На заседании СНК 6 января присутствовали: от Наркомвоена — Крыленко, Легран, Подвойский; от Наркоммора — Раскольников, Дыбенко; приглашённые Главком Западного фронта А.Ф. Мясников, председатель Центрального комитета депутатов армии и флота Нежинский и начальник военного, политического и гражданского управления при Главнокомандующем Западного фронта И.А. Апетер[245]. Несмотря на то, что соответствующего пункта в протоколе не зафиксировано, можно предположить, что решение совещания по демобилизации сразу сообщили Совнаркому, заседавшему в вечерние часы.

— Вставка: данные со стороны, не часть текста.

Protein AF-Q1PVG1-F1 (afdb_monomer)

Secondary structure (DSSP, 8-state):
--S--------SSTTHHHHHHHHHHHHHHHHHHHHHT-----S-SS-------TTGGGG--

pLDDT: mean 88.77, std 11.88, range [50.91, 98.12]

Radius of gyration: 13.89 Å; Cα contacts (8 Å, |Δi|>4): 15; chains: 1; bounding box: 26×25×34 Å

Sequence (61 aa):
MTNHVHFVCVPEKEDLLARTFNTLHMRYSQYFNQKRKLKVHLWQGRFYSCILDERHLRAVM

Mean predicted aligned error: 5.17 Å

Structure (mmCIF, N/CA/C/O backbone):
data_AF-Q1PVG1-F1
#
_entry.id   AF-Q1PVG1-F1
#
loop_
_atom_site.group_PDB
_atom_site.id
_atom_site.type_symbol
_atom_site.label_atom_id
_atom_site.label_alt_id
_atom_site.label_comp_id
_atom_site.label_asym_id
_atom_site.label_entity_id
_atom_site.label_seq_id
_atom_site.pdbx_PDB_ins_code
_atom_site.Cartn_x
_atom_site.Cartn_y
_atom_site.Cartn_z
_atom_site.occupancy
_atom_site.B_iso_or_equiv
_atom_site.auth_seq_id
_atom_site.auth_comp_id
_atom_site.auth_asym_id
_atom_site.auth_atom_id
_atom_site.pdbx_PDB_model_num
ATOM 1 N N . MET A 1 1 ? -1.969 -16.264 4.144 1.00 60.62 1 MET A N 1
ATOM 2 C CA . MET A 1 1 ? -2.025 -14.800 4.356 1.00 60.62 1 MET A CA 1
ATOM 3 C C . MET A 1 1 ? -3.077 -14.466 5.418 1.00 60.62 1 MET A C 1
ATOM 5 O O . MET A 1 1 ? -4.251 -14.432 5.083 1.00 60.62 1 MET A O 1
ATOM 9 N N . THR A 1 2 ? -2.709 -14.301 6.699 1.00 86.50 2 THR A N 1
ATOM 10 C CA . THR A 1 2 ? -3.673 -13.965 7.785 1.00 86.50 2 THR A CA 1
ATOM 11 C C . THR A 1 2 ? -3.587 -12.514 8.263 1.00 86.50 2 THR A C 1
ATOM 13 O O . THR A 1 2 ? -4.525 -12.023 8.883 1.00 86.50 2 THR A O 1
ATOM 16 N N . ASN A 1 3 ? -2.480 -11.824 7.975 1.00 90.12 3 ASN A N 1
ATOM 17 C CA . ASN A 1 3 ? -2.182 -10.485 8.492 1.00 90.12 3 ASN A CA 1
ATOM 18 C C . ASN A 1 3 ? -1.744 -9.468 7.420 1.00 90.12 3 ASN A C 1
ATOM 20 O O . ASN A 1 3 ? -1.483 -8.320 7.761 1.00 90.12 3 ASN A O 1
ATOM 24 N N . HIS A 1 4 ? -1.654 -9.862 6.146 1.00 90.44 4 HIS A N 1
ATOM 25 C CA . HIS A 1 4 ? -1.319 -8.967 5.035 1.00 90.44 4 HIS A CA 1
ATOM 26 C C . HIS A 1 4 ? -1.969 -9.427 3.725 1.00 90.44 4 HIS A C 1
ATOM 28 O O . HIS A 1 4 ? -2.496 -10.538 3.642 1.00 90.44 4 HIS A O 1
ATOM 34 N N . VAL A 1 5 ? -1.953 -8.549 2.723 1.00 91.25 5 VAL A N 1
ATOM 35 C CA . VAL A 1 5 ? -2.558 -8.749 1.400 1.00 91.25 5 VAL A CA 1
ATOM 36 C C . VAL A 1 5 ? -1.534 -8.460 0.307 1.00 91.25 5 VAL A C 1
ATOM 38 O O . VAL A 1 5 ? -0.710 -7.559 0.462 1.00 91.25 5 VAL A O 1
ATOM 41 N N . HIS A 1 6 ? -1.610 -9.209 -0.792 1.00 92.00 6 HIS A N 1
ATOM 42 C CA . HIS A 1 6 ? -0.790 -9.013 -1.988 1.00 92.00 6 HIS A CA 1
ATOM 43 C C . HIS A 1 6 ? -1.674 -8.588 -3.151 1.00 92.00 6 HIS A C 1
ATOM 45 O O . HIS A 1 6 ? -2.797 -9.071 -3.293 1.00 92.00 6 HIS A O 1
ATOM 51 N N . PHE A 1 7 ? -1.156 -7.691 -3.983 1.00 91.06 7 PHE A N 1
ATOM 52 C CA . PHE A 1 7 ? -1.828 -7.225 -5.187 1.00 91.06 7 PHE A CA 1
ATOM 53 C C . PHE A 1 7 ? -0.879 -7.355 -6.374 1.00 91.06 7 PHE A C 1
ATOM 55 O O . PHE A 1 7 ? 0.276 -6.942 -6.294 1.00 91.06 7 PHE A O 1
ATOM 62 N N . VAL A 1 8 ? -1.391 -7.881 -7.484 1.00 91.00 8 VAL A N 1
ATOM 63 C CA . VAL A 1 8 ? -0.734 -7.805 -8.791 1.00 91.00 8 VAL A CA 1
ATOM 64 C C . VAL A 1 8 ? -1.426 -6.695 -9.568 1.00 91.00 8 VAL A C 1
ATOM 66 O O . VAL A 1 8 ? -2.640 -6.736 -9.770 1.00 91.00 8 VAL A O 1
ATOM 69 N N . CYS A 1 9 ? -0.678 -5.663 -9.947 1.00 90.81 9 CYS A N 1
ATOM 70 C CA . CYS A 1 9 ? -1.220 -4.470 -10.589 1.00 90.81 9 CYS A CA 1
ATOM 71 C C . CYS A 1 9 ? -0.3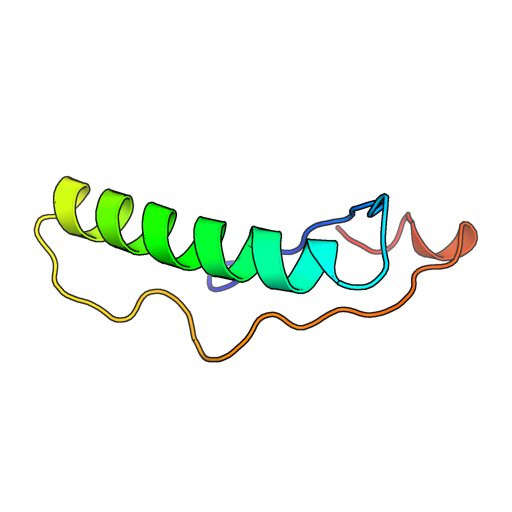17 -4.022 -11.736 1.00 90.81 9 CYS A C 1
ATOM 73 O O . CYS A 1 9 ? 0.904 -4.124 -11.640 1.00 90.81 9 CYS A O 1
ATOM 75 N N . VAL A 1 10 ? -0.925 -3.455 -12.777 1.00 92.69 10 VAL A N 1
ATOM 76 C CA . VAL A 1 10 ? -0.223 -2.7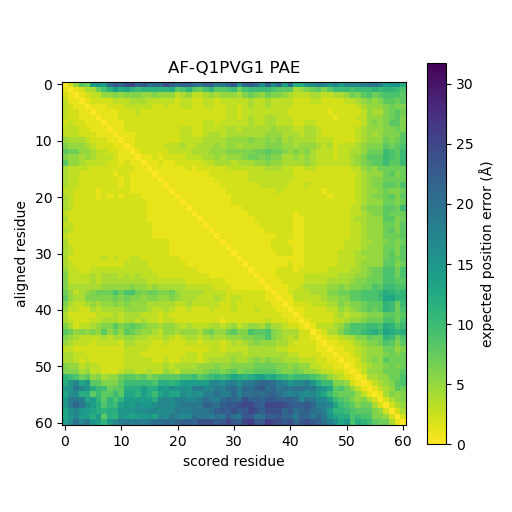68 -13.867 1.00 92.69 10 VAL A CA 1
ATOM 77 C C . VAL A 1 10 ? -0.547 -1.277 -13.747 1.00 92.69 10 VAL A C 1
ATOM 79 O O . VAL A 1 10 ? -1.671 -0.885 -14.061 1.00 92.69 10 VAL A O 1
ATOM 82 N N . PRO A 1 11 ? 0.360 -0.442 -13.212 1.00 92.38 11 PRO A N 1
ATOM 83 C CA . PRO A 1 11 ? 0.096 0.984 -13.080 1.00 92.38 11 PRO A CA 1
ATOM 84 C C . PRO A 1 11 ? 0.273 1.710 -14.419 1.00 92.38 11 PRO A C 1
ATOM 86 O O . PRO A 1 11 ? 1.215 1.442 -15.156 1.00 92.38 11 PRO A O 1
ATOM 89 N N . GLU A 1 12 ? -0.589 2.688 -14.701 1.00 94.50 12 GLU A N 1
ATOM 90 C CA . GLU A 1 12 ? -0.470 3.522 -15.911 1.00 94.50 12 GLU A CA 1
ATOM 91 C C . GLU A 1 12 ? 0.697 4.523 -15.839 1.00 94.50 12 GLU A C 1
ATOM 93 O O . GLU A 1 12 ? 1.166 5.009 -16.866 1.00 94.50 12 GLU A O 1
ATOM 98 N N . LYS A 1 13 ? 1.152 4.867 -14.624 1.00 94.50 13 LYS A N 1
ATOM 99 C CA . LYS A 1 13 ? 2.292 5.760 -14.363 1.00 94.50 13 LYS A CA 1
ATOM 100 C C . LYS A 1 13 ? 3.050 5.298 -13.126 1.00 94.50 13 LYS A C 1
ATOM 102 O O . LYS A 1 13 ? 2.463 4.703 -12.221 1.00 94.50 13 LYS A O 1
ATOM 107 N N . GLU A 1 14 ? 4.330 5.643 -13.061 1.00 90.38 14 GLU A N 1
ATOM 108 C CA . GLU A 1 14 ? 5.257 5.203 -12.010 1.00 90.38 14 GLU A CA 1
ATOM 109 C C . GLU A 1 14 ? 4.790 5.549 -10.580 1.00 90.38 14 GLU A C 1
ATOM 111 O O . GLU A 1 14 ? 5.001 4.769 -9.653 1.00 90.38 14 GLU A O 1
ATOM 116 N N . ASP A 1 15 ? 4.091 6.673 -10.379 1.00 93.44 15 ASP A N 1
ATOM 117 C CA . ASP A 1 15 ? 3.647 7.153 -9.061 1.00 93.44 15 ASP A CA 1
ATOM 118 C C . ASP A 1 15 ? 2.288 6.587 -8.600 1.00 93.44 15 ASP A C 1
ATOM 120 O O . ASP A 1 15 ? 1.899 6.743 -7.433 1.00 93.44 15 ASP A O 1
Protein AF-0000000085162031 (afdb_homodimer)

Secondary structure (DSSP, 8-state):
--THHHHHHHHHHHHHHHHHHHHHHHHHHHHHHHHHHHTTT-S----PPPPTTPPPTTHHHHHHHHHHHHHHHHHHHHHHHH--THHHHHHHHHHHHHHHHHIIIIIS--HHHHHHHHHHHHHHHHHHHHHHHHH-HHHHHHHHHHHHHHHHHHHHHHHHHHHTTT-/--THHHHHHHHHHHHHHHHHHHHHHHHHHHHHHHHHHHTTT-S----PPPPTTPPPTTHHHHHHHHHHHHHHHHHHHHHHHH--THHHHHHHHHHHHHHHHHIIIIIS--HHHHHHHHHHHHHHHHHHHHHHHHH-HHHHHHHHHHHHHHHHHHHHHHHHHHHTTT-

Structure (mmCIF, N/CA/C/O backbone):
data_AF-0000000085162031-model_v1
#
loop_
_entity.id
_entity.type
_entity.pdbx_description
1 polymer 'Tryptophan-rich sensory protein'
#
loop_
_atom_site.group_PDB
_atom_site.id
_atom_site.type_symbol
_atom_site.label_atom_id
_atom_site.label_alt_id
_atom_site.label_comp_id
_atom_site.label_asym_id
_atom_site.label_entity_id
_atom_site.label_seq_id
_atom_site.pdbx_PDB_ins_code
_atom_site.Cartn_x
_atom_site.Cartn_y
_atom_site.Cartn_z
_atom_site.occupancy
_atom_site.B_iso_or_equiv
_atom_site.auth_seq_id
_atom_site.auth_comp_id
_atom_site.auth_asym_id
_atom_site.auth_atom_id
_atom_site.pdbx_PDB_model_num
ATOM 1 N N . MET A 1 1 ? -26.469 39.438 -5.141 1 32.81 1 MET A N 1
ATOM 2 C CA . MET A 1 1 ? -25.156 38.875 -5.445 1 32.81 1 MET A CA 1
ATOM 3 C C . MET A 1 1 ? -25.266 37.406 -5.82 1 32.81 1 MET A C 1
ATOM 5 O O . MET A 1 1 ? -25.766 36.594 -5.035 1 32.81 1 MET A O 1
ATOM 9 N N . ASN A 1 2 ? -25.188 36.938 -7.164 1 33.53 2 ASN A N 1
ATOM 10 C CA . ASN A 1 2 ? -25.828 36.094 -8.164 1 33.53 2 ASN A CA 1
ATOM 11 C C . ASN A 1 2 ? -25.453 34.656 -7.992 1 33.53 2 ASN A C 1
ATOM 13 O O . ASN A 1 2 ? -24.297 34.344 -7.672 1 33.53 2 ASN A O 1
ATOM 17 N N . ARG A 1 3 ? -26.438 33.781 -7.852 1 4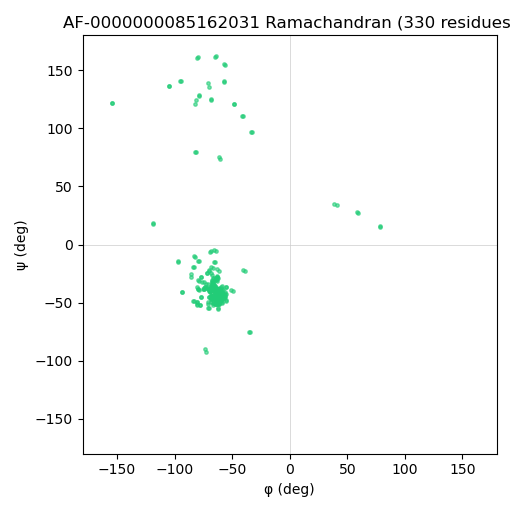5.47 3 ARG A N 1
ATOM 18 C CA . ARG A 1 3 ? -26.594 32.344 -7.918 1 45.47 3 ARG A CA 1
ATOM 19 C C . ARG A 1 3 ? -25.781 31.75 -9.07 1 45.47 3 ARG A C 1
ATOM 21 O O . ARG A 1 3 ? -25.578 30.531 -9.148 1 45.47 3 ARG A O 1
ATOM 28 N N . TYR A 1 4 ? -25.422 32.531 -10.094 1 43.12 4 TYR A N 1
ATOM 29 C CA . TYR A 1 4 ? -24.734 32.062 -11.305 1 43.12 4 TYR A CA 1
ATOM 30 C C . TYR A 1 4 ? -23.266 31.812 -11.039 1 43.12 4 TYR A C 1
ATOM 32 O O . TYR A 1 4 ? -22.594 31.125 -11.812 1 43.12 4 TYR A O 1
ATOM 40 N N . GLY A 1 5 ? -22.562 32.531 -10.156 1 42.06 5 GLY A N 1
ATOM 41 C CA . GLY A 1 5 ? -21.141 32.344 -9.898 1 42.06 5 GLY A CA 1
ATOM 42 C C . GLY A 1 5 ? -20.812 31 -9.242 1 42.06 5 GLY A C 1
ATOM 43 O O . GLY A 1 5 ? -19.688 30.531 -9.32 1 42.06 5 GLY A O 1
ATOM 44 N N . ARG A 1 6 ? -21.703 30.594 -8.312 1 42.5 6 ARG A N 1
ATOM 45 C CA . ARG A 1 6 ? -21.516 29.312 -7.645 1 42.5 6 ARG A CA 1
ATOM 46 C C . ARG A 1 6 ? -21.656 28.156 -8.633 1 42.5 6 ARG A C 1
ATOM 48 O O . ARG A 1 6 ? -21.031 27.094 -8.461 1 42.5 6 ARG A O 1
ATOM 55 N N . LEU A 1 7 ? -22.422 28.25 -9.695 1 42.09 7 LEU A N 1
ATOM 56 C CA . LEU A 1 7 ? -22.688 27.188 -10.664 1 42.09 7 LEU A CA 1
ATOM 57 C C . LEU A 1 7 ? -21.484 26.984 -11.578 1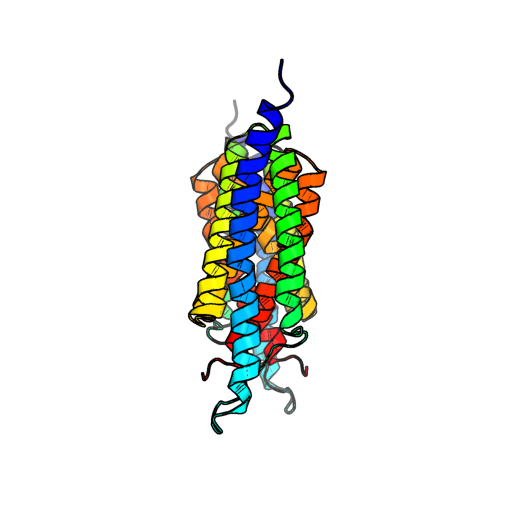 42.09 7 LEU A C 1
ATOM 59 O O . LEU A 1 7 ? -21.266 25.891 -12.094 1 42.09 7 LEU A O 1
ATOM 63 N N . ILE A 1 8 ? -20.75 28.016 -12.008 1 42 8 ILE A N 1
ATOM 64 C CA . ILE A 1 8 ? -19.609 27.891 -12.93 1 42 8 ILE A CA 1
ATOM 65 C C . ILE A 1 8 ? -18.453 27.188 -12.234 1 42 8 ILE A C 1
ATOM 67 O O . ILE A 1 8 ? -17.75 26.391 -12.859 1 42 8 ILE A O 1
ATOM 71 N N . ILE A 1 9 ? -18.203 27.5 -10.977 1 42.72 9 ILE A N 1
ATOM 72 C CA . ILE A 1 9 ? -17.094 26.875 -10.266 1 42.72 9 ILE A CA 1
ATOM 73 C C . ILE A 1 9 ? -17.375 25.391 -10.062 1 42.72 9 ILE A C 1
ATOM 75 O O . ILE A 1 9 ? -16.469 24.547 -10.148 1 42.72 9 ILE A O 1
ATOM 79 N N . VAL A 1 10 ? -18.672 25.125 -9.883 1 45.47 10 VAL A N 1
ATOM 80 C CA . VAL A 1 10 ? -19.047 23.734 -9.711 1 45.47 10 VAL A CA 1
ATOM 81 C C . VAL A 1 10 ? -18.906 22.984 -11.039 1 45.47 10 VAL A C 1
ATOM 83 O O . VAL A 1 10 ? -18.656 21.781 -11.055 1 45.47 10 VAL A O 1
ATOM 86 N N . ASN A 1 11 ? -18.984 23.672 -12.156 1 49.28 11 ASN A N 1
ATOM 87 C CA . ASN A 1 11 ? -19.047 22.984 -13.445 1 49.28 11 ASN A CA 1
ATOM 88 C C . ASN A 1 11 ? -17.672 22.5 -13.898 1 49.28 11 ASN A C 1
ATOM 90 O O . ASN A 1 11 ? -17.578 21.625 -14.758 1 49.28 11 ASN A O 1
ATOM 94 N N . LYS A 1 12 ? -16.672 23.391 -13.625 1 50.62 12 LYS A N 1
ATOM 95 C CA . LYS A 1 12 ? -15.367 23.016 -14.156 1 50.62 12 LYS A CA 1
ATOM 96 C C . LYS A 1 12 ? -14.875 21.703 -13.531 1 50.62 12 LYS A C 1
ATOM 98 O O . LYS A 1 12 ? -14.43 20.812 -14.242 1 50.62 12 LYS A O 1
ATOM 103 N N . PRO A 1 13 ? -14.945 21.625 -12.305 1 50.75 13 PRO A N 1
ATOM 104 C CA . PRO A 1 13 ? -14.508 20.359 -11.727 1 50.75 13 PRO A CA 1
ATOM 105 C C . PRO A 1 13 ? -15.375 19.188 -12.164 1 50.75 13 PRO A C 1
ATOM 107 O O . PRO A 1 13 ? -14.867 18.078 -12.375 1 50.75 13 PRO A O 1
ATOM 110 N N . LEU A 1 14 ? -16.656 19.531 -12.43 1 53.25 14 LEU A N 1
ATOM 111 C CA . LEU A 1 14 ? -17.547 18.469 -12.906 1 53.25 14 LEU A CA 1
ATOM 112 C C . LEU A 1 14 ? -17.172 18.047 -14.328 1 53.25 14 LEU A C 1
ATOM 114 O O . LEU A 1 14 ? -17.312 16.875 -14.68 1 53.25 14 LEU A O 1
ATOM 118 N N . ARG A 1 15 ? -16.922 19.016 -15.211 1 50.91 15 ARG A N 1
ATOM 119 C CA . ARG A 1 15 ? -16.516 18.672 -16.578 1 50.91 15 ARG A CA 1
ATOM 120 C C . ARG A 1 15 ? -15.234 17.859 -16.578 1 50.91 15 ARG A C 1
ATOM 122 O O . ARG A 1 15 ? -15.102 16.891 -17.328 1 50.91 15 ARG A O 1
ATOM 129 N N . ILE A 1 16 ? -14.273 18.312 -15.852 1 50.97 16 ILE A N 1
ATOM 130 C CA . ILE A 1 16 ? -13.039 17.547 -15.727 1 50.97 16 ILE A CA 1
ATOM 131 C C . ILE A 1 16 ? -13.344 16.156 -15.164 1 50.97 16 ILE A C 1
ATOM 133 O O . ILE A 1 16 ? -12.805 15.156 -15.648 1 50.97 16 ILE A O 1
ATOM 137 N N . PHE A 1 17 ? -14.234 16.188 -14.266 1 51.75 17 PHE A N 1
ATOM 138 C CA . PHE A 1 17 ? -14.711 14.914 -13.727 1 51.75 17 PHE A CA 1
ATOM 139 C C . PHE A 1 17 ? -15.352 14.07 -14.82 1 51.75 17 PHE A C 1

При переходе к созидательной работе после «овладения аппаратом» (термин В.И. Ленина) большевики использовали идеи, высказываемые до октября 1917 года реакционерами. Они быстро учились у тех чиновников, которых стали контролировать. Принятие большевиками — руководством военного ведомства — необходимости строительства новой армии не означало признания общепризнанных принципов формирования армии (призыв, регулярность, постановка на ответственные посты военных специалистов) большинством членов коллегии Наркомвоена, полагавшим, что новая армия должна быть исключительно классовой («пролетарской») и исключительно же добровольческой, причём с «новым типом боевой единицы» — неким «отрядом», включающим все рода войск и непременно «достаточно стойким, чтоб[ы] в соединении с двумя такими же единицами» суметь противостоять регулярным армиям «капиталистических хищников»[246]. А в деле создания такой армии, полагали руководители Наркомвоена, военспецы оказались «излишними», уже хотя бы потому, что в условиях обязательной выборности добровольцами — «пролетариями» своего командного состава офицеры не уживутся с «полновластными солдатскими комитетами»[247]. Между тем, как доказали безуспешные попытки строительства Красной Армии в январе–феврале 1918 года, обойтись в этом крайне необходимом Советской власти деле без массового привлечения военных специалистов оказалось невозможным[248].